_Your assignment_
The response should hold each line from the entries below where "innocua" is found.

_Extracted information_
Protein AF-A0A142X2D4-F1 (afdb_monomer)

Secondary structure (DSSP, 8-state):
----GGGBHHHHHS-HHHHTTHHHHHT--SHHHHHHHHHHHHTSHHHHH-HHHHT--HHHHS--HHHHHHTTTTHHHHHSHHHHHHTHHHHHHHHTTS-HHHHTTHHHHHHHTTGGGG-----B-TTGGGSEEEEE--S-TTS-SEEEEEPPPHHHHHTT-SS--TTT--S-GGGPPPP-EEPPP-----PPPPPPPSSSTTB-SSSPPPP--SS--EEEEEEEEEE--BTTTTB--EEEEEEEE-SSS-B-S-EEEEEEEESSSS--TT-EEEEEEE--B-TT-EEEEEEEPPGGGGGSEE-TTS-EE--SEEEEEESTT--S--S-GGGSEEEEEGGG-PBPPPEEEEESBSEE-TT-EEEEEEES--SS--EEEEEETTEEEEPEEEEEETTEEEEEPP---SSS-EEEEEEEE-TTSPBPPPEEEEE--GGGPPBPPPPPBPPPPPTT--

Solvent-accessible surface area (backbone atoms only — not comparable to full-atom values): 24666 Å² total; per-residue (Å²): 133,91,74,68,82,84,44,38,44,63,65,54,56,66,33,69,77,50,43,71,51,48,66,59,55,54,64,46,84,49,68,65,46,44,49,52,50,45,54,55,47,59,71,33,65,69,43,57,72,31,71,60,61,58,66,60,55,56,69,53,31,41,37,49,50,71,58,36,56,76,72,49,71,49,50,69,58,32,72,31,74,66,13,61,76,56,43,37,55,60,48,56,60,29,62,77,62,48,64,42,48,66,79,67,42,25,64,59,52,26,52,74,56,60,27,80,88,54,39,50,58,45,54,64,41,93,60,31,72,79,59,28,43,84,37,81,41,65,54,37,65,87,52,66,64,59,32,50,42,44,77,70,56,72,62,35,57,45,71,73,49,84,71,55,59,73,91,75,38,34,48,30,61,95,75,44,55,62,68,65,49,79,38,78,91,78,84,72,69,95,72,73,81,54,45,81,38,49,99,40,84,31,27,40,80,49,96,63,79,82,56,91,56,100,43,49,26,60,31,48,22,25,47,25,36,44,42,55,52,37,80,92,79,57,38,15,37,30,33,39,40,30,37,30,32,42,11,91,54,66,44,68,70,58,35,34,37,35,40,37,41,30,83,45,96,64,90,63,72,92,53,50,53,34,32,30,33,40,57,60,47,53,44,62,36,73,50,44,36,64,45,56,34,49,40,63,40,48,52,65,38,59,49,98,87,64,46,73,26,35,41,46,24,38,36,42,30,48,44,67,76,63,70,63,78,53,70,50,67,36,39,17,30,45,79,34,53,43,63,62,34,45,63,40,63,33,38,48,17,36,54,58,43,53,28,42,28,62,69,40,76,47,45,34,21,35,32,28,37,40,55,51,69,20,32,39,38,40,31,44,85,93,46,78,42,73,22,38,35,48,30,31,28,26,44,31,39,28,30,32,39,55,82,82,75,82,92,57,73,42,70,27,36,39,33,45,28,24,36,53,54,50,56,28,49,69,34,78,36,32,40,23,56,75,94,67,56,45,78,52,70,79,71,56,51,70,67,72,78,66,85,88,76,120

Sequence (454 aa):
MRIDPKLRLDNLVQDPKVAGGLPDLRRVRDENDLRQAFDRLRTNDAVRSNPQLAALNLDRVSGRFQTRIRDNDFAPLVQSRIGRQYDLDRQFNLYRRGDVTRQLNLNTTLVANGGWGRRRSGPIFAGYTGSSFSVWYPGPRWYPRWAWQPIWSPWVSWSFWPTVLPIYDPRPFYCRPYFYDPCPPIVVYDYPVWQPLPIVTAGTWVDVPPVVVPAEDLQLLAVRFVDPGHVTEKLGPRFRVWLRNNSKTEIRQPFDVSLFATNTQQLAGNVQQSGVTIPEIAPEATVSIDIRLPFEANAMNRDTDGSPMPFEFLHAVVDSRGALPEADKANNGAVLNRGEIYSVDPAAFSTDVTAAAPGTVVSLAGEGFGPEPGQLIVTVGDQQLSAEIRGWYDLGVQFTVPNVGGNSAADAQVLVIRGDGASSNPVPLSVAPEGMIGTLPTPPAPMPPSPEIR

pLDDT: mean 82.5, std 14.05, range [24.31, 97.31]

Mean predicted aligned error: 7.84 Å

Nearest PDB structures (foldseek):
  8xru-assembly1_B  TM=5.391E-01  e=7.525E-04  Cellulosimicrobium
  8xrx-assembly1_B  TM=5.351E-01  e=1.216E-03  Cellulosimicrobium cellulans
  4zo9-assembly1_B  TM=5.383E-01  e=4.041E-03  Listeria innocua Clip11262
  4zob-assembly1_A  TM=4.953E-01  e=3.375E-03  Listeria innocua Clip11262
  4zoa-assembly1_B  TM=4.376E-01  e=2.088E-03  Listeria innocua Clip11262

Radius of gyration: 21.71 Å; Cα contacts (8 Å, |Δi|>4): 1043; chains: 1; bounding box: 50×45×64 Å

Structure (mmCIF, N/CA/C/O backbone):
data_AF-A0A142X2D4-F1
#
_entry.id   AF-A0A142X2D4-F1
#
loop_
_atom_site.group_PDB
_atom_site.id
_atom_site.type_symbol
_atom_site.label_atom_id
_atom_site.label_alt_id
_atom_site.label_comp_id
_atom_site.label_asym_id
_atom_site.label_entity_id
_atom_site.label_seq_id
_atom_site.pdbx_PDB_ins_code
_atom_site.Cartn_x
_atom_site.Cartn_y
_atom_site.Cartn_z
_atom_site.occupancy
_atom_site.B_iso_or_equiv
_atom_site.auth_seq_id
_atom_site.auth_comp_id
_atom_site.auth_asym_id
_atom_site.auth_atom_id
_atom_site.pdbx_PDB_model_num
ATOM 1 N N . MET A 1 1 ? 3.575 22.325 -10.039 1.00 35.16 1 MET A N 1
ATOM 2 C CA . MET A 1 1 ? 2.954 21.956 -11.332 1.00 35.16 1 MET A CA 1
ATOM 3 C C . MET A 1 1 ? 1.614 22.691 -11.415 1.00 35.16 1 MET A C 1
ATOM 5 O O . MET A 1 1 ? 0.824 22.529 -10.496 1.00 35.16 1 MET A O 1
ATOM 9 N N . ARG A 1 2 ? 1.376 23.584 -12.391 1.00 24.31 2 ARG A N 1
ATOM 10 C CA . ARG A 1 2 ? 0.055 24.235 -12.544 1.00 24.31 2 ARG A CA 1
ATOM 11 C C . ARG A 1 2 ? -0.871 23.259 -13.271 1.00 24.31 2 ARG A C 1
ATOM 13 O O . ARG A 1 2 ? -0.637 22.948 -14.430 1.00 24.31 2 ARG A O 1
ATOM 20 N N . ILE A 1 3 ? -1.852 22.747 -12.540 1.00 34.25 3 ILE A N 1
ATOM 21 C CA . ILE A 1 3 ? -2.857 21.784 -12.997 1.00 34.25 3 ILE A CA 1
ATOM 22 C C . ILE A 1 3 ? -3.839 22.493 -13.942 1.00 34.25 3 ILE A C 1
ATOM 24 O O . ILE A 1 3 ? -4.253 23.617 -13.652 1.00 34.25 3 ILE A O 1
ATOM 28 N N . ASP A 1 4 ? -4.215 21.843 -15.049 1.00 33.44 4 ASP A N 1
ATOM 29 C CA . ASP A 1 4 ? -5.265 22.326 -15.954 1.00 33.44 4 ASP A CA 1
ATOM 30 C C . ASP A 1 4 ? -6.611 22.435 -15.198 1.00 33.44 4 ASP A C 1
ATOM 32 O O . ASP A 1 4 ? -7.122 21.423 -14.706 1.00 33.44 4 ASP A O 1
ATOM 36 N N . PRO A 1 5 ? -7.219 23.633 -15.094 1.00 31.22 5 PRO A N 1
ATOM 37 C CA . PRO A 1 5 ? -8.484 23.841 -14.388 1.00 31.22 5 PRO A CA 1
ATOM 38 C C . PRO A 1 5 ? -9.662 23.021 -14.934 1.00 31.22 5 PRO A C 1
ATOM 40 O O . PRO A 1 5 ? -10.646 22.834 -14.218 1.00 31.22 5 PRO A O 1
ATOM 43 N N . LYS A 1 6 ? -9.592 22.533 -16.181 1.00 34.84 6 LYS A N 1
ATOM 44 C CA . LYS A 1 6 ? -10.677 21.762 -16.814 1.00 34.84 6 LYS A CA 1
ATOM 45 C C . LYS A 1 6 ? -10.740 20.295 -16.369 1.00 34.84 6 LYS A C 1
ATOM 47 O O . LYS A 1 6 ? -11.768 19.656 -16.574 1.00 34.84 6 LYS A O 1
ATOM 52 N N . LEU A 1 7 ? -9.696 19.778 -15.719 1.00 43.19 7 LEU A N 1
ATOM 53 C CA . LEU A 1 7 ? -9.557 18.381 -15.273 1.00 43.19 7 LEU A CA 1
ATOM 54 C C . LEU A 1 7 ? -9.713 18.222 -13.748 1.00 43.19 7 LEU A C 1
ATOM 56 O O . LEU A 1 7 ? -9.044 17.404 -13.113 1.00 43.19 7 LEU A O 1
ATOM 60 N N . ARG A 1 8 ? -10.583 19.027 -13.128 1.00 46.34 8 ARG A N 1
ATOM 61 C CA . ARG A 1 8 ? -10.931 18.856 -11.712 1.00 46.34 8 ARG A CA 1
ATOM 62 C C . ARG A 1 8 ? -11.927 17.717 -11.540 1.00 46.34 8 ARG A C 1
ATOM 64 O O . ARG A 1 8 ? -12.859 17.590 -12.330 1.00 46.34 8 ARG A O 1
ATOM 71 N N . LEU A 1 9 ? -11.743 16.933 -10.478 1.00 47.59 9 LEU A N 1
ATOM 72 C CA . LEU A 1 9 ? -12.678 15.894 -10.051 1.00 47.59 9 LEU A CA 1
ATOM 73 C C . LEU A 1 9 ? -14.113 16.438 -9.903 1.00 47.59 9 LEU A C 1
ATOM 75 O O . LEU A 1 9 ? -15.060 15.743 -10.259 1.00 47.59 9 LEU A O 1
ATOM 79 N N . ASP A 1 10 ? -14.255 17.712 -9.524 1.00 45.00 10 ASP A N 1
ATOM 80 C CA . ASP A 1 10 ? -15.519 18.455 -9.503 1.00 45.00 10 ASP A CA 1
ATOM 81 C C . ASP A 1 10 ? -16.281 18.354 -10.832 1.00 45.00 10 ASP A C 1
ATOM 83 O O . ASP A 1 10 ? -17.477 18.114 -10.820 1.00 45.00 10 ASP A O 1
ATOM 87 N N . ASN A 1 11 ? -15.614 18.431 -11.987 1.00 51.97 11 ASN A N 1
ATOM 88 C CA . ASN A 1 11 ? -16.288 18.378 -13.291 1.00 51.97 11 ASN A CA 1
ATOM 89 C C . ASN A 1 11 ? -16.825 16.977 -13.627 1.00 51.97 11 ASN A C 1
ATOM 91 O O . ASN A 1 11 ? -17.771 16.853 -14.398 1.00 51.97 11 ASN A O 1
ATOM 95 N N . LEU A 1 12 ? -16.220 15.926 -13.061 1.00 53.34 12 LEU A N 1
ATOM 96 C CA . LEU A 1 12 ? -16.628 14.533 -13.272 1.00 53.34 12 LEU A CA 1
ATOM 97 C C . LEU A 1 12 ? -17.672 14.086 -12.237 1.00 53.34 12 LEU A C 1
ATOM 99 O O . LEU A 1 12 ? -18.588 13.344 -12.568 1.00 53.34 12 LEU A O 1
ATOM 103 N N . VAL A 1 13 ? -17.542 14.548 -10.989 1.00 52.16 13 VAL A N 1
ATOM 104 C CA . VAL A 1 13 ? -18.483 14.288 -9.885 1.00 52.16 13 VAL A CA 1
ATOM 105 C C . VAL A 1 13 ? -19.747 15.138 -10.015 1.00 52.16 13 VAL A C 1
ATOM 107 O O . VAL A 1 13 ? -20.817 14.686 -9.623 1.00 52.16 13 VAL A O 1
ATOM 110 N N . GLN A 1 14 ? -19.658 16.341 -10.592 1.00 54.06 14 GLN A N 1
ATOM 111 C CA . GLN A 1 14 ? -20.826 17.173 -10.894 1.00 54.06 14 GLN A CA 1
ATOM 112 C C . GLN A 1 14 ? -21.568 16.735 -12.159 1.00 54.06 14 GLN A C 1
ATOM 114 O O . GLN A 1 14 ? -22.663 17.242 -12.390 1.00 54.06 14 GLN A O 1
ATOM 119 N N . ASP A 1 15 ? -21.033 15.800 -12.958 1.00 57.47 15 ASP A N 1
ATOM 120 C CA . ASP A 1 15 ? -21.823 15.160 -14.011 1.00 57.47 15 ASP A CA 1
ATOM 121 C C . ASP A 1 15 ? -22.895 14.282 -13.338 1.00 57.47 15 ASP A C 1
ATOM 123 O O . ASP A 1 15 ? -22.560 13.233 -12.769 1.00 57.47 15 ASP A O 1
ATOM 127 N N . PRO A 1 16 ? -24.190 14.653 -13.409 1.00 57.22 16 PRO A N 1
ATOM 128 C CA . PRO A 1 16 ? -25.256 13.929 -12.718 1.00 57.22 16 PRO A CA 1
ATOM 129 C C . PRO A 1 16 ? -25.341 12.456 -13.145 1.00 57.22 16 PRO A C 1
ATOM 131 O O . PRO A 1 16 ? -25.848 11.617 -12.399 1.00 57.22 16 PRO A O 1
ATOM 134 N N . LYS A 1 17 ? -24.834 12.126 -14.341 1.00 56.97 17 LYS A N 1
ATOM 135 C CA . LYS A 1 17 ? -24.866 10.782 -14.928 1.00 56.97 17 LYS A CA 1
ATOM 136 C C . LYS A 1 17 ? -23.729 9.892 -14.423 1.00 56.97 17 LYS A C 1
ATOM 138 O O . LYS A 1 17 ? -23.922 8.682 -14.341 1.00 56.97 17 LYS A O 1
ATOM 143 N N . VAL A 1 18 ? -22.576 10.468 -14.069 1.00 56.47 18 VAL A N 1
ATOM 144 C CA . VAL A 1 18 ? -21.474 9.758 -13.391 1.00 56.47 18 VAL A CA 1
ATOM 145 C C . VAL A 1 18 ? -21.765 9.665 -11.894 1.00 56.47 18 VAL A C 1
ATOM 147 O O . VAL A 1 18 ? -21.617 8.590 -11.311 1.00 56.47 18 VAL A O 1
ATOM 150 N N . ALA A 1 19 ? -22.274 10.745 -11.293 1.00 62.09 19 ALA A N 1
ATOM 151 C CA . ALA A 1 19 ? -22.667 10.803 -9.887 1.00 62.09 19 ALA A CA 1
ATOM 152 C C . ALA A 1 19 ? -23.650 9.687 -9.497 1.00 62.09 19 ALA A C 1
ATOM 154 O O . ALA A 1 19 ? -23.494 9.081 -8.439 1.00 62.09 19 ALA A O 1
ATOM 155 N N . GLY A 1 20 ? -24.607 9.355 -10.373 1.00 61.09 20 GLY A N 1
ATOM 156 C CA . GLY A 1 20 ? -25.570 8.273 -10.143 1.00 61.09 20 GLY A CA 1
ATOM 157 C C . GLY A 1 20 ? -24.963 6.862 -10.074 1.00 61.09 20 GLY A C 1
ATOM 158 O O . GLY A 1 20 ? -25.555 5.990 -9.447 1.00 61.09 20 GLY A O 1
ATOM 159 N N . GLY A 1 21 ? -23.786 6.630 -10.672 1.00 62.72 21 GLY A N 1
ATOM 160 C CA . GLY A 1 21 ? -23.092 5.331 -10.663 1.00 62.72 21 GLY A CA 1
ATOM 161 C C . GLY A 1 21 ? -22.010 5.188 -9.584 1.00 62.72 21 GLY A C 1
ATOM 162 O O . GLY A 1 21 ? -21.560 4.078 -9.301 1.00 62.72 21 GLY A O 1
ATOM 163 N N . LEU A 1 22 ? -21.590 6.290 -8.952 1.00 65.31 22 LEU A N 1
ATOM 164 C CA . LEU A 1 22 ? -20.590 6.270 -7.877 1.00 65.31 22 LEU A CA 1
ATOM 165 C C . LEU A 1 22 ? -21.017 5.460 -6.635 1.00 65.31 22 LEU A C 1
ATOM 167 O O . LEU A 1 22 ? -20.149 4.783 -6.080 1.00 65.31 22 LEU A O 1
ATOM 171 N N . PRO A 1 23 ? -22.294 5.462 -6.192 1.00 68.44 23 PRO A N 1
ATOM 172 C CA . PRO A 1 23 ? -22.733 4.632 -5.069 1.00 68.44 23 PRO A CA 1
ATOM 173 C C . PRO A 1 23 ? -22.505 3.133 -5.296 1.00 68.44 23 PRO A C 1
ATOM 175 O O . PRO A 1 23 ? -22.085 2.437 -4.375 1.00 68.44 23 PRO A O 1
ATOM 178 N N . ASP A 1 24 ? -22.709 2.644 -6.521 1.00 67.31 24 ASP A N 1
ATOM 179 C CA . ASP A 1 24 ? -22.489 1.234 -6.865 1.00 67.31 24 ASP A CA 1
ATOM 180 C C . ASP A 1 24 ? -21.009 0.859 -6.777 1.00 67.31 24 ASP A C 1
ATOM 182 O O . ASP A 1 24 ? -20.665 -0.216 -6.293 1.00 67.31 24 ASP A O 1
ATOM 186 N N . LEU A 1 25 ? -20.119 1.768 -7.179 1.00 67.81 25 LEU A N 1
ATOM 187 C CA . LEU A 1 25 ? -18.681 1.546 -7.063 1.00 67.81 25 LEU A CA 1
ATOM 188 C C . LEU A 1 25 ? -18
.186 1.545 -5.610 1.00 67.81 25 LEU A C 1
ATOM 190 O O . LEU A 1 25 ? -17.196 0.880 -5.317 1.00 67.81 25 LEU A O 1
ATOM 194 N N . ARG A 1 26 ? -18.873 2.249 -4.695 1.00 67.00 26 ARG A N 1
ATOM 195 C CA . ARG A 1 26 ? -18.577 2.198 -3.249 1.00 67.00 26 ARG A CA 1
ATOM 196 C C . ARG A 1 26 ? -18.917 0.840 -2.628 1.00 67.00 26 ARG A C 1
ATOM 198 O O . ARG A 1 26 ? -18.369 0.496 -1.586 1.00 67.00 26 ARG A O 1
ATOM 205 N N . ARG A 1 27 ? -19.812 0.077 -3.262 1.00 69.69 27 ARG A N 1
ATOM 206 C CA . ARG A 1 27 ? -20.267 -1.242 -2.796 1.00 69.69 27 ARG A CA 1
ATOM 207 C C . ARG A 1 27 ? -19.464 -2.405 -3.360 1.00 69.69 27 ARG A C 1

_Exercise answer_
  4zo9-assembly1_B  TM=5.383E-01  e=4.041E-03  Listeria innocua Clip11262
  4zob-assembly1_A  TM=4.953E-01  e=3.375E-03  Listeria innocua Clip11262
  4zoa-assembly1_B  TM=4.376E-01  e=2.088E-03  Listeria innocua Clip11262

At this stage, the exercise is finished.